Starting with individual-level data including health care spending and health conditions from years 2005 to 2012 of the Medical Panel Expenditure Survey, we limit the sample to those with private insurance and adjust the sample weights to better reflect characteristics of individual insurance enrollees in 2014. We estimate a model of insured health spending analogous to the HHS-HHC risk adjustment model, which controls for age by gender categories, Hierarchical Condition Categories (HCCs), and selected interaction terms. Using potential predictors of health spending not included in the HHS-HCC model but feasibly observable or proxied by health insurers (such as income, employment status, occupation, and subjective health measures), and estimating insured cost models using market segmentation/predictive modeling methods (chi-squared automated interaction detection [CHAID] and boosted regression), we examine how much “residual predictability” the HHS-HHC model leaves on the table that insurers could feasibly exploit to select (or attract) more profitable enrollees. Beyond standard statistical measures, we quantify the economic value of this residual predictability.

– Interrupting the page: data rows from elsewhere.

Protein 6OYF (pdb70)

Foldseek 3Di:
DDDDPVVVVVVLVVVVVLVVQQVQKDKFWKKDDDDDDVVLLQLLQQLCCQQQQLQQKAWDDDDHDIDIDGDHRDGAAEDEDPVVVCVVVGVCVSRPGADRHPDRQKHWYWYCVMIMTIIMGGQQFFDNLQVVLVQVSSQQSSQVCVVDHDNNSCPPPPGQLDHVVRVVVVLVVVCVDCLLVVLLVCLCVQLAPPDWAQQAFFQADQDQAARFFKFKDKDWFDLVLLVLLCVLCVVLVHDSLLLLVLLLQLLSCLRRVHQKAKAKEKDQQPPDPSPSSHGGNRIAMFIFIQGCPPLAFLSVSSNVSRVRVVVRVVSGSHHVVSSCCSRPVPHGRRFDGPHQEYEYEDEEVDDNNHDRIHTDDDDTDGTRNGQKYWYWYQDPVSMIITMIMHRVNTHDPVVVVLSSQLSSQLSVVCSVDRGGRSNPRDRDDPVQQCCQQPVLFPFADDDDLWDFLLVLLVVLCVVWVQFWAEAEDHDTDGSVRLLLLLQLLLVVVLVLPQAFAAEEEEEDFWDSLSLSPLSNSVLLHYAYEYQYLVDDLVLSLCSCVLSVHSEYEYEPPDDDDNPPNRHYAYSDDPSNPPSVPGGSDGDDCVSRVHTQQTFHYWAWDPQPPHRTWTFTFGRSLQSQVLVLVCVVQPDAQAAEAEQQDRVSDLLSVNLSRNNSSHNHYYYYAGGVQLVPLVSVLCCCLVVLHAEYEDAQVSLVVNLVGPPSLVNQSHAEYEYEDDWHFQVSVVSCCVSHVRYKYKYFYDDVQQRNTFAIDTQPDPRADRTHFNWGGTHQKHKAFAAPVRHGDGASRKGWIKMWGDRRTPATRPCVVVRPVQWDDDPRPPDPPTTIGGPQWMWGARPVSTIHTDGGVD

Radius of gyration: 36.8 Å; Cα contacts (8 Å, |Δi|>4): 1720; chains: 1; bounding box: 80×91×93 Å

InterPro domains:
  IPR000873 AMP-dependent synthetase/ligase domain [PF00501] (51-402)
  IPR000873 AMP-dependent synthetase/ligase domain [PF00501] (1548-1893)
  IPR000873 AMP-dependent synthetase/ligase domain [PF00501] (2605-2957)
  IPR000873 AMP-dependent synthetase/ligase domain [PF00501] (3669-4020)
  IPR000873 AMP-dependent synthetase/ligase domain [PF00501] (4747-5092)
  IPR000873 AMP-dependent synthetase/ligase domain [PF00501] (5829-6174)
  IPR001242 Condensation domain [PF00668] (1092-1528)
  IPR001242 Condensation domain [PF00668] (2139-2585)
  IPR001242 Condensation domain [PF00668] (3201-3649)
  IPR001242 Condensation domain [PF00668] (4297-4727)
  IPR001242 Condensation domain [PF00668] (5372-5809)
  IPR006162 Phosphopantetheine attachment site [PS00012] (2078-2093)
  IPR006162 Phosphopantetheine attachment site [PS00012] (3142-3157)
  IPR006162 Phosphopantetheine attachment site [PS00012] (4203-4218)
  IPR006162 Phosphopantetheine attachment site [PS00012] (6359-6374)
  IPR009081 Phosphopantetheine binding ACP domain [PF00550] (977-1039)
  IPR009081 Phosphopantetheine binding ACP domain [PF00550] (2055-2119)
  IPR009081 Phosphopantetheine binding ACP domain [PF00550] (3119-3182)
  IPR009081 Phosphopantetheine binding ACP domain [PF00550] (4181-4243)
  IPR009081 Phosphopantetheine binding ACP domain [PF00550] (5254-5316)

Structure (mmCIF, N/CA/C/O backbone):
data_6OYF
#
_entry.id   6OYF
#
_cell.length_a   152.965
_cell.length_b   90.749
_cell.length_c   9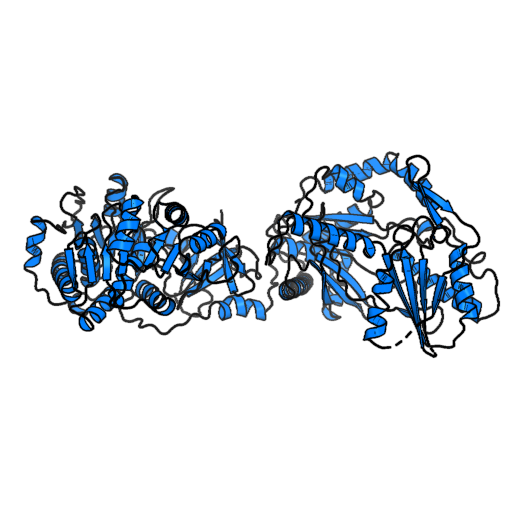8.218
_cell.angle_alpha   90.00
_cell.angle_beta   105.99
_cell.angle_gamma   90.00
#
_symmetry.space_group_name_H-M   'C 1 2 1'
#
loop_
_entity.id
_entity.type
_entity.pdbx_description
1 polymer Txo1
2 non-polymer 'FORMIC ACID'
3 non-polymer 'SULFATE ION'
4 non-polymer '4-(2-HYDROXYETHYL)-1-PIPERAZINE ETHANESULFONIC ACID'
5 non-polymer '2-(N-MORPHOLINO)-ETHANESULFONIC ACID'
6 non-polymer GLYCEROL
7 water water
#
loop_
_atom_site.group_PDB
_atom_site.id
_atom_site.type_symbol
_atom_site.label_atom_id
_atom_site.label_alt_id
_atom_site.label_comp_id
_atom_site.label_asym_id
_atom_site.label_entity_id
_atom_site.label_seq_id
_atom_site.pdbx_PDB_ins_code
_atom_site.Cartn_x
_atom_site.Cartn_y
_atom_site.Cartn_z
_atom_site.occupancy
_atom_site.B_iso_or_equiv
_atom_site.auth_seq_id
_atom_site.auth_comp_id
_atom_site.auth_asym_id
_atom_site.auth_atom_id
_atom_site.pdbx_PDB_model_num
ATOM 1 N N . ALA A 1 3 ? 45.064 -28.712 25.764 1.00 119.14 2139 ALA A N 1
ATOM 2 C CA . ALA A 1 3 ? 44.551 -28.668 27.128 1.00 118.72 2139 ALA A CA 1
ATOM 3 C C . ALA A 1 3 ? 45.556 -28.005 28.065 1.00 114.24 2139 ALA A C 1
ATOM 4 O O . ALA A 1 3 ? 46.608 -28.574 28.357 1.00 118.40 2139 ALA A O 1
ATOM 6 N N . PRO A 1 4 ? 45.234 -26.801 28.530 1.00 102.74 2140 PRO A N 1
ATOM 7 C CA . PRO A 1 4 ? 46.146 -26.073 29.414 1.00 97.16 2140 PRO A CA 1
ATOM 8 C C . PRO A 1 4 ? 45.917 -26.383 30.884 1.00 89.30 2140 PRO A C 1
ATOM 9 O O . PRO A 1 4 ? 44.825 -26.758 31.314 1.00 90.68 2140 PRO A O 1
ATOM 13 N N . LEU A 1 5 ? 46.985 -26.218 31.658 1.00 79.84 2141 LEU A N 1
ATOM 14 C CA . LEU A 1 5 ? 46.895 -26.333 33.104 1.00 75.40 2141 LEU A CA 1
ATOM 15 C C . LEU A 1 5 ? 46.364 -25.037 33.703 1.00 69.50 2141 LEU A C 1
ATOM 16 O O . LEU A 1 5 ? 46.547 -23.950 33.147 1.00 67.13 2141 LEU A O 1
ATOM 21 N N . SER A 1 6 ? 45.698 -25.160 34.848 1.00 66.52 2142 SER A N 1
ATOM 22 C CA . SER A 1 6 ? 45.280 -23.977 35.579 1.00 66.35 2142 SER A CA 1
ATOM 23 C C . SER A 1 6 ? 46.504 -23.250 36.136 1.00 63.59 2142 SER A C 1
ATOM 24 O O . SER A 1 6 ? 47.625 -23.768 36.133 1.00 63.85 2142 SER A O 1
ATOM 27 N N . PHE A 1 7 ? 46.279 -22.024 36.613 1.00 62.33 2143 PHE A N 1
ATOM 28 C CA . PHE A 1 7 ? 47.385 -21.236 37.150 1.00 62.98 2143 PHE A CA 1
ATOM 29 C C . PHE A 1 7 ? 48.009 -21.918 38.361 1.00 60.69 2143 PHE A C 1
ATOM 30 O O . PHE A 1 7 ? 49.235 -21.910 38.525 1.00 62.04 2143 PHE A O 1
ATOM 38 N N . ALA A 1 8 ? 47.183 -22.521 39.218 1.00 60.66 2144 ALA A N 1
ATOM 39 C CA . ALA A 1 8 ? 47.712 -23.208 40.390 1.00 63.59 2144 ALA A CA 1
ATOM 40 C C . ALA A 1 8 ? 48.447 -24.489 40.010 1.00 64.73 2144 ALA A C 1
ATOM 41 O O . ALA A 1 8 ? 49.425 -24.858 40.668 1.00 65.74 2144 ALA A O 1
ATOM 43 N N . GLN A 1 9 ? 47.996 -25.175 38.955 1.00 62.99 2145 GLN A N 1
ATOM 44 C CA . GLN A 1 9 ? 48.688 -26.380 38.508 1.00 64.40 2145 GLN A CA 1
ATOM 45 C C . GLN A 1 9 ? 50.053 -26.045 37.920 1.00 64.32 2145 GLN A C 1
ATOM 46 O O . GLN A 1 9 ? 51.047 -26.720 38.216 1.00 64.77 2145 GLN A O 1
ATOM 52 N N . GLN A 1 10 ? 50.118 -25.010 37.079 1.00 63.93 2146 GLN A N 1
ATOM 53 C CA . GLN A 1 10 ? 51.397 -24.609 36.500 1.00 70.39 2146 GLN A CA 1
ATOM 54 C C . GLN A 1 10 ? 52.361 -24.132 37.57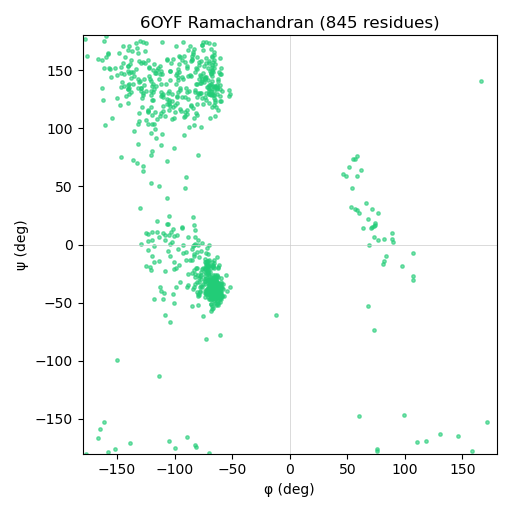9 1.00 64.46 2146 GLN A C 1
ATOM 55 O O . GLN A 1 10 ? 53.558 -24.440 37.535 1.00 63.98 2146 GLN A O 1
ATOM 61 N N . ARG A 1 11 ? 51.855 -23.378 38.558 1.00 65.63 2147 ARG A N 1
ATOM 62 C CA . ARG A 1 11 ? 52.696 -22.921 39.659 1.00 66.94 2147 ARG A CA 1
ATOM 63 C C . ARG A 1 11 ? 53.269 -24.098 40.436 1.00 65.39 2147 ARG A C 1
ATOM 64 O O . ARG A 1 11 ? 54.477 -24.162 40.689 1.00 67.68 2147 ARG A O 1
ATOM 72 N N . LEU A 1 12 ? 52.410 -25.046 40.821 1.00 66.74 2148 LEU A N 1
ATOM 73 C CA . LEU A 1 12 ? 52.871 -26.187 41.602 1.00 67.42 2148 LEU A CA 1
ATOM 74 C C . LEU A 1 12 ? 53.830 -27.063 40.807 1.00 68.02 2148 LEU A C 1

We then conduct simulations over a range of scenarios in a hypothetical market in which two insurers compete in a situation where one insurer has more ability or willingness to engage in selection of enrollees who are more profitable net of premiums and risk adjustment transfers. We consider selection based on diagnostic factors not captured by HCCs, selection on expected profits predicted by easily observed socio-demographic measures, and selection on expected profits predicted by a broader set of measures that may be feasibly proxied (such as self-reported health status).
We find evidence of residual predictability (in a hold-out sample) of sufficient magnitude that if it were strategically exploited at even 10 percent effectiveness, simulations show it could produce negative margins for the other insurer. We explore potential improvements to the current system including: adding additional diagnostic detail not picked up on the current HCCs, adding income and employment status as risk factors, and a permanent reinsurance mechanism.